Ellis S G, Omoigui N, Bittl J A, Lincoff M, Wolfe M W, Howell G, Topol E J
Department of Cardiology, Cleveland Clinic Foundation, OH 44195, USA.
Circulation. 1996 Feb 1;93(3):431-9. doi: 10.1161/01.cir.93.3.431.
Medical consumers are increasingly requesting methods to discriminate among the results of different providers. Standards for appropriate modeling, risk adjustment, and evaluation ("scorecarding") in this setting are not well developed, although such evaluation is being performed by the medical insurance industry and by several states in the United States. Our objectives were to develop and examine clinically meaningful methodology for assessing the operator-specific results for percutaneous coronary revascularization.
From a multicenter database of patients treated since January 1, 1990, we used training and validation samples (n = 4860) to develop several models for risk adjustment and applied them to 38 providers performing 25 to 523 procedures in the database. Models were developed using multivariable logistic regression techniques for combinations of the end points of death, myocardial infarction, bypass surgery, and procedural success. Models were evaluated for predictive accuracy by using receiver operating characteristic (ROC) analysis, for the capacity to discriminate between superior and inferior provider outcomes, and for subjectivity and concordance. Major complications occurred in 3.6% of patients. The area under the ROC curve (with perfect discriminatory accuracy, area = 1.0; with no apparent accuracy, area = 0.5) in the validation sample, and frequency of identification of operators with outcomes outside the 95% CI for the outcome in question for the models were for death, 0.85 and 7.9%; for death, Q-wave infarction, and bypass surgery, 0.77 and 13.2%; for death, all infarction, and bypass surgery, 0.66 and 10.5%; and for procedural success, 0.76 and 23.7%. For the models as a group, identification of outliers was inversely related to provider volume (P = .05). Models evaluating non-Q-wave infarction or requiring measurement of percent diameter stenosis were identified as being most susceptible to provider manipulation.
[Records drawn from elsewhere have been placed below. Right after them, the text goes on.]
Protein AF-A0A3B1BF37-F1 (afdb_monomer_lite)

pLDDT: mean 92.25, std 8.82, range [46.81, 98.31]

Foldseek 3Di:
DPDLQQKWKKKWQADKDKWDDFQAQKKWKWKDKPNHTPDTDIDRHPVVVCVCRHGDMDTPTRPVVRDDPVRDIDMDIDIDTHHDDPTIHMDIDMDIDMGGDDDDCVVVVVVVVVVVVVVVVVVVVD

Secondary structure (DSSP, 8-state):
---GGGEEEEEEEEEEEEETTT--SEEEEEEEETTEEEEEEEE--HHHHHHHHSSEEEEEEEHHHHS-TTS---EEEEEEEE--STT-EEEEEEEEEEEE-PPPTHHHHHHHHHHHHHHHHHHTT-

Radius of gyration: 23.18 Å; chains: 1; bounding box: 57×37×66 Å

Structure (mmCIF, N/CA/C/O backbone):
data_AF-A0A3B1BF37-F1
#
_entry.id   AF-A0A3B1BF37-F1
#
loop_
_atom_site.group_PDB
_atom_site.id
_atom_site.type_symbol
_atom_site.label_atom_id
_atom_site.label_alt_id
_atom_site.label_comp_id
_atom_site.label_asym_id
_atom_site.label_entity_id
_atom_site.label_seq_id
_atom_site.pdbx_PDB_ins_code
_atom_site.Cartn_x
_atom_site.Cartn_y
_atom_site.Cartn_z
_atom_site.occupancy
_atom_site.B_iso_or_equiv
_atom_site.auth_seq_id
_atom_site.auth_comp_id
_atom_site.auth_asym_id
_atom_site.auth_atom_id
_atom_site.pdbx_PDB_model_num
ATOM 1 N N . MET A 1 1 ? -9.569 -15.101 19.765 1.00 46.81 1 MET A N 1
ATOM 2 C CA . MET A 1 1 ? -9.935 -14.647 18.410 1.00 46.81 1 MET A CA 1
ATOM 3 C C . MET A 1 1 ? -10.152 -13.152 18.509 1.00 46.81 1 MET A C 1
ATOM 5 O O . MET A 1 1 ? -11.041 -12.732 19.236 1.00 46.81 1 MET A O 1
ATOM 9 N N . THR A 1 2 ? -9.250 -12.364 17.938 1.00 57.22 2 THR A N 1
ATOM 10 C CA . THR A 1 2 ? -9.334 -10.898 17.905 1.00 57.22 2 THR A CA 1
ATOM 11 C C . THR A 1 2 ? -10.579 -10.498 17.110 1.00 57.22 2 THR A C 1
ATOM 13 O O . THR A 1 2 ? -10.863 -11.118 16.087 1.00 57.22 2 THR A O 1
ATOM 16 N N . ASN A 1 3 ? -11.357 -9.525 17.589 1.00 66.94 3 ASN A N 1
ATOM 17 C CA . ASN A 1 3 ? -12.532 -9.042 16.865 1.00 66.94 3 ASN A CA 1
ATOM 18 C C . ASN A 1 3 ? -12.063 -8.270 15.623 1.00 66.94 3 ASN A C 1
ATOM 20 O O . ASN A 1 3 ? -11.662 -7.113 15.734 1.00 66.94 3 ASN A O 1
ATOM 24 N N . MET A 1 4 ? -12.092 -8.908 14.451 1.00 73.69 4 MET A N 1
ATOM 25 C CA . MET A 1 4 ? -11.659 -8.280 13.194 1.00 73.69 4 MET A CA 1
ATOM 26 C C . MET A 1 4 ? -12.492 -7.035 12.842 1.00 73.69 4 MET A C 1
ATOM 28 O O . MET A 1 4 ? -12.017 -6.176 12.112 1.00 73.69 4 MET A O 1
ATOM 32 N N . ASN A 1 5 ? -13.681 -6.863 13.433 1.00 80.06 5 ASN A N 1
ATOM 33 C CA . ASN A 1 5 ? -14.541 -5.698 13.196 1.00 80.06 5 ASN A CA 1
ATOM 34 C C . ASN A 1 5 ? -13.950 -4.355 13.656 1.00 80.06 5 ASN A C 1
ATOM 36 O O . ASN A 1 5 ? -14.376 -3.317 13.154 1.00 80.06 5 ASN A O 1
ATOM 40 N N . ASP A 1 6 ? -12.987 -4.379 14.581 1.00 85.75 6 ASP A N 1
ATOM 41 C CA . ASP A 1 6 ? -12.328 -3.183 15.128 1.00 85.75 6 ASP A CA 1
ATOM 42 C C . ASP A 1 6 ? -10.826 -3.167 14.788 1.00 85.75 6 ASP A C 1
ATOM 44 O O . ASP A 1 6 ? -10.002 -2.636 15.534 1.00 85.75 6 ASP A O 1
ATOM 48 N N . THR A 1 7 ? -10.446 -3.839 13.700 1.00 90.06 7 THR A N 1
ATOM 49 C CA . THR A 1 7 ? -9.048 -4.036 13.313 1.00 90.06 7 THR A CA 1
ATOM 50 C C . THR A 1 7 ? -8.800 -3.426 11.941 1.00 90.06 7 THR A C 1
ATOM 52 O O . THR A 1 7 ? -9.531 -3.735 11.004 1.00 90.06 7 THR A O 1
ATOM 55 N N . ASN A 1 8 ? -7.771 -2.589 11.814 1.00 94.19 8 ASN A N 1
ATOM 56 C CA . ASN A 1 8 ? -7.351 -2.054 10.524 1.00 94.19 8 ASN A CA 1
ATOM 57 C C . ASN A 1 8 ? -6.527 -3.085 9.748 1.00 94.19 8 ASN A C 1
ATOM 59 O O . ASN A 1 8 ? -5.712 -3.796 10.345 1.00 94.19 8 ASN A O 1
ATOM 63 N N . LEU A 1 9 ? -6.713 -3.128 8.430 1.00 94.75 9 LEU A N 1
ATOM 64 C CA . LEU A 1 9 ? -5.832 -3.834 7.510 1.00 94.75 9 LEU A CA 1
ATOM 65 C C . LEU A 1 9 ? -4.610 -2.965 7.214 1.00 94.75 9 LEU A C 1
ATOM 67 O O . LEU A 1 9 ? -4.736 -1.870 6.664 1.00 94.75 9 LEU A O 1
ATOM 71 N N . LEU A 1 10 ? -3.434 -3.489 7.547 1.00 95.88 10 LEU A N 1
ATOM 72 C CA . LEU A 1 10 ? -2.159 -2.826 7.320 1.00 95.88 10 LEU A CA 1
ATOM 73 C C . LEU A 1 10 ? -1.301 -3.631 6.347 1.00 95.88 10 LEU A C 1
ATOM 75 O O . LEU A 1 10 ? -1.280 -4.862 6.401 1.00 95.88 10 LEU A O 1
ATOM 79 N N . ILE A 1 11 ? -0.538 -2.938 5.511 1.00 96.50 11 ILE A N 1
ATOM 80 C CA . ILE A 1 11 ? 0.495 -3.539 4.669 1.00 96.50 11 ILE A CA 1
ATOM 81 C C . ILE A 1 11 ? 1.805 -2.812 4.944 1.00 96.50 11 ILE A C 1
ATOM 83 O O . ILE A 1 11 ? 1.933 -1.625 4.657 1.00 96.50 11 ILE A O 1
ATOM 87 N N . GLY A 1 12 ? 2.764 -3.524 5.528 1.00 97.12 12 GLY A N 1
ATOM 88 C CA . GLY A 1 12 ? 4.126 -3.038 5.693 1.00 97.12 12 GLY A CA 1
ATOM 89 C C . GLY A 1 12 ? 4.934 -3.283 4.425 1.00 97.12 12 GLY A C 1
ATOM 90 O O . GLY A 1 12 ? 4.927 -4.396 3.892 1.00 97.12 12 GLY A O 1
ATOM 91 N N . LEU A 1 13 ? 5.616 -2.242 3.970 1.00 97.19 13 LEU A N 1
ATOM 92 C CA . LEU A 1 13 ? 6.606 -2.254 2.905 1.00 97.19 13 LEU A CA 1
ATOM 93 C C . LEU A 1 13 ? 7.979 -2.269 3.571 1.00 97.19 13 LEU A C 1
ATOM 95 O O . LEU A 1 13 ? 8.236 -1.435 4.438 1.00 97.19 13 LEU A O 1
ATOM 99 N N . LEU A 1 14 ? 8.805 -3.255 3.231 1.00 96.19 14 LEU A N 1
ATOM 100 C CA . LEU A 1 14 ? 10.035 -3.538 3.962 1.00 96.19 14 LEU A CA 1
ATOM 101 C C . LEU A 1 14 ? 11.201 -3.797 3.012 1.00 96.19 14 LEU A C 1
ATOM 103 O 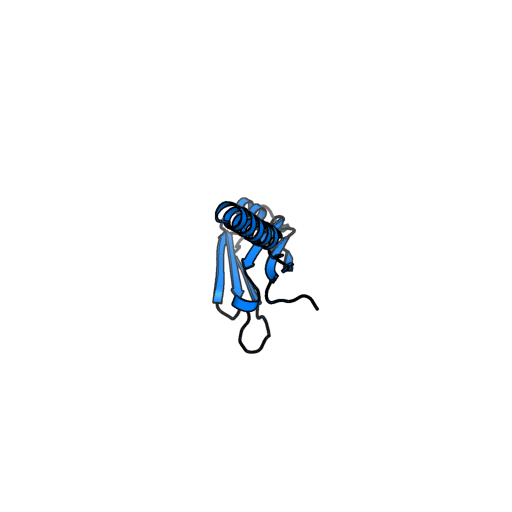O . LEU A 1 14 ? 11.028 -4.353 1.920 1.00 96.19 14 LEU A O 1
ATOM 107 N N . ASP A 1 15 ? 12.395 -3.467 3.501 1.00 95.69 15 ASP A N 1
ATOM 108 C CA . ASP A 1 15 ? 13.688 -3.882 2.957 1.00 95.69 15 ASP A CA 1
ATOM 109 C C . ASP A 1 15 ? 13.801 -3.728 1.424 1.00 95.69 15 ASP A C 1
ATOM 111 O O . ASP A 1 15 ? 13.987 -4.726 0.712 1.00 95.69 15 ASP A O 1
ATOM 115 N N . PRO A 1 16 ? 13.667 -2.506 0.868 1.00 97.31 16 PRO A N 1
ATOM 116 C CA . PRO A 1 16 ? 13.860 -2.307 -0.559 1.00 97.31 16 PRO A CA 1
ATOM 117 C C . PRO A 1 16 ? 15.308 -2.621 -0.941 1.00 97.31 16 PRO A C 1
ATOM 119 O O . PRO A 1 16 ? 16.267 -2.101 -0.368 1.00 97.31 16 PRO A O 1
ATOM 122 N N . GLY A 1 17 ? 15.462 -3.476 -1.943 1.00 96.38 17 GLY A N 1
ATOM 123 C CA . GLY A 1 17 ? 16.730 -3.818 -2.560 1.00 96.38 17 GLY A CA 1
ATOM 124 C C . GLY A 1 17 ? 16.751 -3.391 -4.021 1.00 96.38 17 GLY A C 1
ATOM 125 O O . GLY A 1 17 ? 15.719 -3.275 -4.681 1.00 96.38 17 GLY A O 1
ATOM 126 N N . TYR A 1 18 ? 17.950 -3.156 -4.536 1.00 96.94 18 TYR A N 1
ATOM 127 C CA . TYR A 1 18 ? 18.163 -2.889 -5.950 1.00 96.94 18 TYR A CA 1
ATOM 128 C C . TYR A 1 18 ? 19.497 -3.475 -6.403 1.00 96.94 18 TYR A C 1
ATOM 130 O O . TYR A 1 18 ? 20.409 -3.702 -5.600 1.00 96.94 18 TYR A O 1
ATOM 138 N N . SER A 1 19 ? 19.605 -3.740 -7.699 1.00 96.06 19 SER A N 1
ATOM 139 C CA . SER A 1 19 ? 20.848 -4.138 -8.349 1.00 96.06 19 SER A CA 1
ATOM 140 C C . SER A 1 19 ? 21.224 -3.131 -9.423 1.00 96.06 19 SER A C 1
ATOM 142 O O . SER A 1 19 ? 20.354 -2.487 -9.997 1.00 96.06 19 SER A O 1
ATOM 144 N N . GLY A 1 20 ? 22.527 -3.029 -9.684 1.00 91.75 20 GLY A N 1
ATOM 145 C CA . GLY A 1 20 ? 23.079 -2.089 -10.653 1.00 91.75 20 GLY A CA 1
ATOM 146 C C . GLY A 1 20 ? 23.081 -0.635 -10.164 1.00 91.75 20 GLY A C 1
ATOM 147 O O . GLY A 1 20 ? 23.029 -0.373 -8.960 1.00 91.75 20 GLY A O 1
ATOM 148 N N . GLY A 1 21 ? 23.284 0.304 -11.088 1.00 87.75 21 GLY A N 1
ATOM 149 C CA . GLY A 1 21 ? 23.396 1.736 -10.782 1.00 87.75 21 GLY A CA 1
ATOM 150 C C . GLY A 1 21 ? 22.113 2.537 -11.010 1.00 87.75 21 GLY A C 1
ATOM 151 O O . GLY A 1 21 ? 22.011 3.658 -10.516 1.00 87.75 21 GLY A O 1
ATOM 152 N N . HIS A 1 22 ? 21.169 1.980 -11.763 1.00 90.12 22 HIS A N 1
ATOM 153 C CA . HIS A 1 22 ? 19.948 2.632 -12.230 1.00 90.12 22 HIS A CA 1
ATOM 154 C C . HIS A 1 22 ? 18.688 2.057 -11.557 1.00 90.12 22 HIS A C 1
ATOM 156 O O . HIS A 1 22 ? 17.769 2.800 -11.223 1.00 90.12 22 HIS A O 1
ATOM 162 N N . GLY A 1 23 ? 18.664 0.751 -11.284 1.00 95.31 23 GLY A N 1
ATOM 163 C CA . GLY A 1 23 ? 17.558 0.033 -10.658 1.00 95.31 23 GLY A CA 1
ATOM 164 C C . GLY A 1 23 ? 16.402 -0.265 -11.616 1.00 95.31 23 GLY A C 1
ATOM 165 O O . GLY A 1 23 ? 16.107 -1.433 -11.864 1.00 95.31 23 GLY A O 1
ATOM 166 N N . PHE A 1 24 ? 15.718 0.772 -12.108 1.00 96.75 24 PHE A 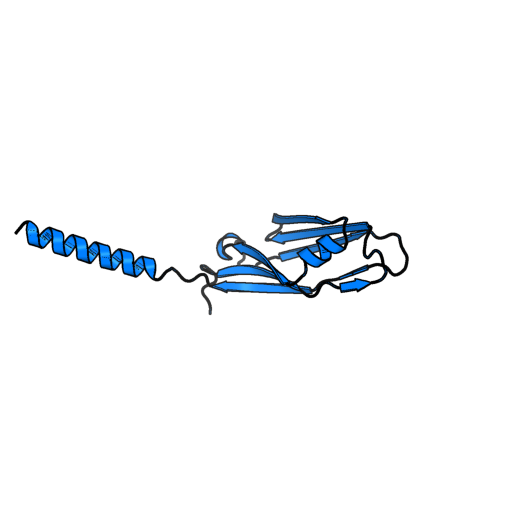N 1
ATOM 167 C CA . PHE A 1 24 ? 14.593 0.656 -13.049 1.00 96.75 24 PHE A CA 1
ATOM 168 C C . PHE A 1 24 ? 14.369 1.954 -13.841 1.00 96.75 24 PHE A C 1
ATOM 170 O O . PHE A 1 24 ? 14.686 3.040 -13.361 1.00 96.75 24 PHE A O 1
ATOM 177 N N . ASP A 1 25 ? 13.729 1.863 -15.013 1.00 96.00 25 ASP A N 1
ATOM 178 C CA . ASP A 1 25 ? 13.212 3.033 -15.742 1.00 96.00 25 ASP A CA 1
ATOM 179 C C . ASP A 1 25 ? 11.834 3.454 -15.210 1.00 96.00 25 ASP A C 1
ATOM 181 O O . ASP A 1 25 ? 11.546 4.639 -15.029 1.00 96.00 25 ASP A O 1
ATOM 185 N N . ASN A 1 26 ? 10.963 2.473 -14.955 1.00 97.50 26 ASN A N 1
ATOM 186 C CA . ASN A 1 26 ? 9.638 2.695 -14.387 1.00 97.50 26 ASN A CA 1
ATOM 187 C C . ASN A 1 26 ? 9.227 1.529 -13.486 1.00 97.50 26 ASN A C 1
ATOM 189 O O . ASN A 1 26 ? 9.288 0.372 -13.900 1.00 97.50 26 ASN A O 1
ATOM 193 N N . LEU A 1 27 ? 8.736 1.848 -12.293 1.00 98.06 27 LEU A N 1
ATOM 194 C CA . LEU A 1 27 ? 8.146 0.906 -11.355 1.00 98.06 27 LEU A CA 1
ATOM 195 C C . LEU A 1 27 ? 6.690 1.296 -11.099 1.00 98.06 27 LEU A C 1
ATOM 197 O O . LEU A 1 27 ? 6.408 2.367 -10.566 1.00 98.06 27 LEU A O 1
ATOM 201 N N . HIS A 1 28 ? 5.760 0.423 -11.465 1.00 98.31 28 HIS A N 1
ATOM 202 C CA . HIS A 1 28 ? 4.345 0.571 -11.149 1.00 98.31 28 HIS A CA 1
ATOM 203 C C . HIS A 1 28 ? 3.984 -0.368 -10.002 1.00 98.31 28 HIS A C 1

For percutaneous coronary revascularization, modeling to discriminate between provider outcomes is limited by the low incidence of major adverse events, subjectivity or susceptibility to manipulation of more frequently occurring adverse events, the generally modest predictive capacity of the models, and the low volume of individual provider treatments. Modeling will be most useful in the identification of providers with extremely poor outcomes and for discrimination between providers with very large procedural volume. Until improved understanding of the biological and mechanical correlates of major complications allows the development of more predictive models, interpretation of the results of scorecarding, particularly for low-volume providers, should be made with caution.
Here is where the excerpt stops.